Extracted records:
····················

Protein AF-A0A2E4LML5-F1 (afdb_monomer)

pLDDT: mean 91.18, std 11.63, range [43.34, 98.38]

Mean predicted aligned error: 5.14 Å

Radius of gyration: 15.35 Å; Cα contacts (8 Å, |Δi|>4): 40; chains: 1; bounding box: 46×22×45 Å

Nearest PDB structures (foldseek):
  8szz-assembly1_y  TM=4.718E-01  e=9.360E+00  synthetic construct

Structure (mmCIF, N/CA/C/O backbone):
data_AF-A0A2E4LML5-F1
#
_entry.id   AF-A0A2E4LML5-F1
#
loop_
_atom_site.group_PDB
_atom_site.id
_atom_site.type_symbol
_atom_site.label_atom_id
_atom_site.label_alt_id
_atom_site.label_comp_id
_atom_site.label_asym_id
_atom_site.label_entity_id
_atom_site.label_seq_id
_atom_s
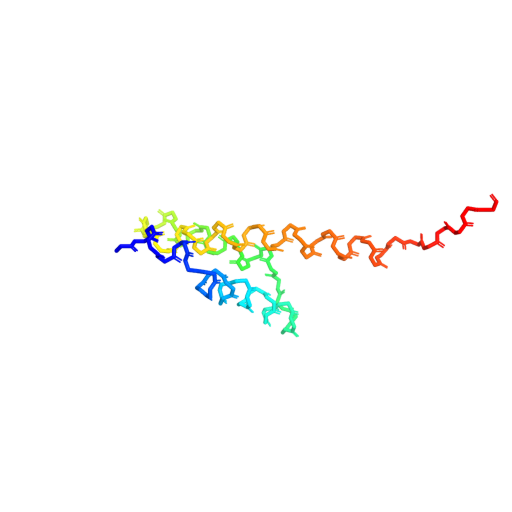ite.pdbx_PDB_ins_code
_atom_site.Cartn_x
_atom_site.Cartn_y
_atom_site.Cartn_z
_atom_site.occupancy
_atom_site.B_iso_or_equiv
_atom_site.auth_seq_id
_atom_site.auth_comp_id
_atom_site.auth_asym_id
_atom_site.auth_atom_id
_atom_site.pdbx_PDB_model_num
ATOM 1 N N . MET A 1 1 ? -3.668 1.345 19.485 1.00 76.75 1 MET A N 1
ATOM 2 C CA . MET A 1 1 ? -2.448 2.187 19.561 1.00 76.75 1 MET A CA 1
ATOM 3 C C . MET A 1 1 ? -1.758 2.248 18.195 1.00 76.7
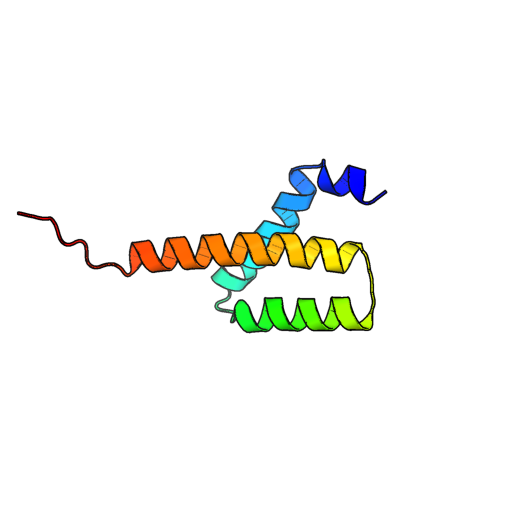5 1 MET A C 1
ATOM 5 O O . MET A 1 1 ? -0.687 1.681 18.014 1.00 76.75 1 MET A O 1
ATOM 9 N N . LEU A 1 2 ? -2.371 2.915 17.209 1.00 82.31 2 LEU A N 1
ATOM 10 C CA . LEU A 1 2 ? -1.833 2.965 15.840 1.00 82.31 2 LEU A CA 1
ATOM 11 C C . LEU A 1 2 ? -0.472 3.675 15.770 1.00 82.31 2 LEU A C 1
ATOM 13 O O . LEU A 1 2 ? 0.403 3.260 15.023 1.00 82.31 2 LEU A O 1
ATOM 17 N N . TRP A 1 3 ? -0.267 4.702 16.594 1.00 84.88 3 TRP A N 1
ATOM 18 C CA . TRP A 1 3 ? 0.988 5.450 16.645 1.00 84.88 3 TRP A CA 1
ATOM 19 C C . TRP A 1 3 ? 2.201 4.564 16.990 1.00 84.88 3 TRP A C 1
ATOM 21 O O . TRP A 1 3 ? 3.242 4.708 16.360 1.00 84.88 3 TRP A O 1
ATOM 31 N N . LEU A 1 4 ? 2.052 3.579 17.888 1.00 84.94 4 LEU A N 1
ATOM 32 C CA . LEU A 1 4 ? 3.107 2.598 18.178 1.00 84.94 4 LEU A CA 1
ATOM 33 C C . LEU A 1 4 ? 3.389 1.678 16.984 1.00 84.94 4 LEU A C 1
ATOM 35 O O . LEU A 1 4 ? 4.548 1.394 16.700 1.00 84.94 4 LEU A O 1
ATOM 39 N N . LYS A 1 5 ? 2.349 1.242 16.256 1.00 82.19 5 LYS A N 1
ATOM 40 C CA . LYS A 1 5 ? 2.521 0.455 15.022 1.00 82.19 5 LYS A CA 1
ATOM 41 C C . LYS A 1 5 ? 3.267 1.258 13.952 1.00 82.19 5 LYS A C 1
ATOM 43 O O . LYS A 1 5 ? 4.173 0.718 13.332 1.00 82.19 5 LYS A O 1
ATOM 48 N N . LYS A 1 6 ? 2.952 2.552 13.789 1.00 85.25 6 LYS A N 1
ATOM 49 C CA . LYS A 1 6 ? 3.654 3.438 12.840 1.00 85.25 6 LYS A CA 1
ATOM 50 C C . LYS A 1 6 ? 5.141 3.615 13.182 1.00 85.25 6 LYS A C 1
ATOM 52 O O . LYS A 1 6 ? 5.944 3.788 12.274 1.00 85.25 6 LYS A O 1
ATOM 57 N N . LEU A 1 7 ? 5.510 3.560 14.465 1.00 86.31 7 LEU A N 1
ATOM 58 C CA . LEU A 1 7 ? 6.910 3.600 14.912 1.00 86.31 7 LEU A CA 1
ATOM 59 C C . LEU A 1 7 ? 7.637 2.260 14.730 1.00 86.31 7 LEU A C 1
ATOM 61 O O . LEU A 1 7 ? 8.866 2.220 14.740 1.00 86.31 7 LEU A O 1
ATOM 65 N N . ASN A 1 8 ? 6.900 1.163 14.551 1.00 88.38 8 ASN A N 1
ATOM 66 C CA . ASN A 1 8 ? 7.485 -0.141 14.298 1.00 88.38 8 ASN A CA 1
ATOM 67 C C . ASN A 1 8 ? 7.819 -0.296 12.807 1.00 88.38 8 ASN A C 1
ATOM 69 O O . ASN A 1 8 ? 6.939 -0.474 11.960 1.00 88.38 8 ASN A O 1
ATOM 73 N N . PHE A 1 9 ? 9.117 -0.284 12.501 1.00 88.56 9 PHE A N 1
ATOM 74 C CA . PHE A 1 9 ? 9.628 -0.491 11.147 1.00 88.56 9 PHE A CA 1
ATOM 75 C C . PHE A 1 9 ? 9.105 -1.786 10.510 1.00 88.56 9 PHE A C 1
ATOM 77 O O . PHE A 1 9 ? 8.729 -1.777 9.342 1.00 88.56 9 PHE A O 1
ATOM 84 N N . MET A 1 10 ? 9.001 -2.876 11.280 1.00 92.62 10 MET A N 1
ATOM 85 C CA . MET A 1 10 ? 8.533 -4.167 10.762 1.00 92.62 10 MET A CA 1
ATOM 86 C C . MET A 1 10 ? 7.096 -4.104 10.251 1.00 92.62 10 MET A C 1
ATOM 88 O O . MET A 1 10 ? 6.775 -4.739 9.252 1.00 92.62 10 MET A O 1
ATOM 92 N N . GLU A 1 11 ? 6.224 -3.344 10.910 1.00 94.56 11 GLU A N 1
ATOM 93 C CA . GLU A 1 11 ? 4.825 -3.239 10.489 1.00 94.56 11 GLU A CA 1
ATOM 94 C C . GLU A 1 11 ? 4.687 -2.404 9.211 1.00 94.56 11 GLU A C 1
ATOM 96 O O . GLU A 1 11 ? 3.940 -2.772 8.308 1.00 94.56 11 GLU A O 1
ATOM 101 N N . THR A 1 12 ? 5.478 -1.335 9.079 1.00 94.12 12 THR A N 1
ATOM 102 C CA . THR A 1 12 ? 5.555 -0.578 7.819 1.00 94.12 12 THR A CA 1
ATOM 103 C C . THR A 1 12 ? 6.123 -1.446 6.692 1.00 94.12 12 THR A C 1
ATOM 105 O O . THR A 1 12 ? 5.543 -1.491 5.609 1.00 94.12 12 THR A O 1
ATOM 108 N N . ALA A 1 13 ? 7.193 -2.202 6.959 1.00 95.00 13 ALA A N 1
ATOM 109 C CA . ALA A 1 13 ? 7.821 -3.086 5.980 1.00 95.00 13 ALA A CA 1
ATOM 110 C C . ALA A 1 13 ? 6.874 -4.201 5.508 1.00 95.00 13 ALA A C 1
ATOM 112 O O . ALA A 1 13 ? 6.857 -4.532 4.326 1.00 95.00 13 ALA A O 1
ATOM 113 N N . LYS A 1 14 ? 6.034 -4.757 6.395 1.00 96.62 14 LYS A N 1
ATOM 114 C CA . LYS A 1 14 ? 4.987 -5.717 6.001 1.00 96.62 14 LYS A CA 1
ATOM 115 C C . LYS A 1 14 ? 4.039 -5.114 4.965 1.00 96.62 14 LYS A C 1
ATOM 117 O O . LYS A 1 14 ? 3.781 -5.750 3.948 1.00 96.62 14 LYS A O 1
ATOM 122 N N . LEU A 1 15 ? 3.568 -3.888 5.195 1.00 97.44 15 LEU A N 1
ATOM 123 C CA . LEU A 1 15 ? 2.669 -3.192 4.274 1.00 97.44 15 LEU A CA 1
ATOM 124 C C . LEU A 1 15 ? 3.355 -2.865 2.939 1.00 97.44 15 LEU A C 1
ATOM 126 O O . LEU A 1 15 ? 2.745 -3.047 1.888 1.00 97.44 15 LEU A O 1
ATOM 130 N N . GLU A 1 16 ? 4.622 -2.436 2.953 1.00 96.69 16 GLU A N 1
ATOM 131 C CA . GLU A 1 16 ? 5.416 -2.244 1.728 1.00 96.69 16 GLU A CA 1
ATOM 132 C C . GLU A 1 16 ? 5.568 -3.564 0.944 1.00 96.69 16 GLU A C 1
ATOM 134 O O . GLU A 1 16 ? 5.367 -3.592 -0.272 1.00 96.69 16 GLU A O 1
ATOM 139 N N . MET A 1 17 ? 5.839 -4.676 1.640 1.00 97.25 17 MET A N 1
ATOM 140 C CA . MET A 1 17 ? 5.968 -6.009 1.041 1.00 97.25 17 MET A CA 1
ATOM 141 C C . MET A 1 17 ? 4.674 -6.516 0.401 1.00 97.25 17 MET A C 1
ATOM 143 O O . MET A 1 17 ? 4.738 -7.280 -0.559 1.00 97.25 17 MET A O 1
ATOM 147 N N . GLU A 1 18 ? 3.497 -6.116 0.887 1.00 97.62 18 GLU A N 1
ATOM 148 C CA . GLU A 1 18 ? 2.234 -6.457 0.220 1.00 97.62 18 GLU A CA 1
ATOM 149 C C . GLU A 1 18 ? 2.152 -5.859 -1.190 1.00 97.62 18 GLU A C 1
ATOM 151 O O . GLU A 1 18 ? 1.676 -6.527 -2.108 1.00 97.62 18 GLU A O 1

····················

(Task instructions) Take the entries above and return only the lines from the one with "ATOM 131 C CA" to the one with "ATOM 148 C CA", both included, unchanged.

(Output)
ATOM 131 C CA . GLU A 1 16 ? 5.416 -2.244 1.728 1.00 96.69 16 GLU A CA 1
ATOM 132 C C . GLU A 1 16 ? 5.568 -3.564 0.944 1.00 96.69 16 GLU A C 1
ATOM 134 O O . GLU A 1 16 ? 5.367 -3.592 -0.272 1.00 96.69 16 GLU A O 1
ATOM 139 N N . MET A 1 17 ? 5.839 -4.676 1.640 1.00 97.25 17 MET A N 1
ATOM 140 C CA . MET A 1 17 ? 5.968 -6.009 1.041 1.00 97.25 17 MET A CA 1
ATOM 141 C C . MET A 1 17 ? 4.674 -6.516 0.401 1.00 97.25 17 MET A C 1
ATOM 143 O O . MET A 1 17 ? 4.738 -7.280 -0.559 1.00 97.25 17 MET A O 1
ATOM 147 N N . GLU A 1 18 ? 3.497 -6.116 0.887 1.00 97.62 18 GLU A N 1
ATOM 148 C CA . GLU A 1 18 ? 2.234 -6.457 0.220 1.00 97.62 18 GLU A CA 1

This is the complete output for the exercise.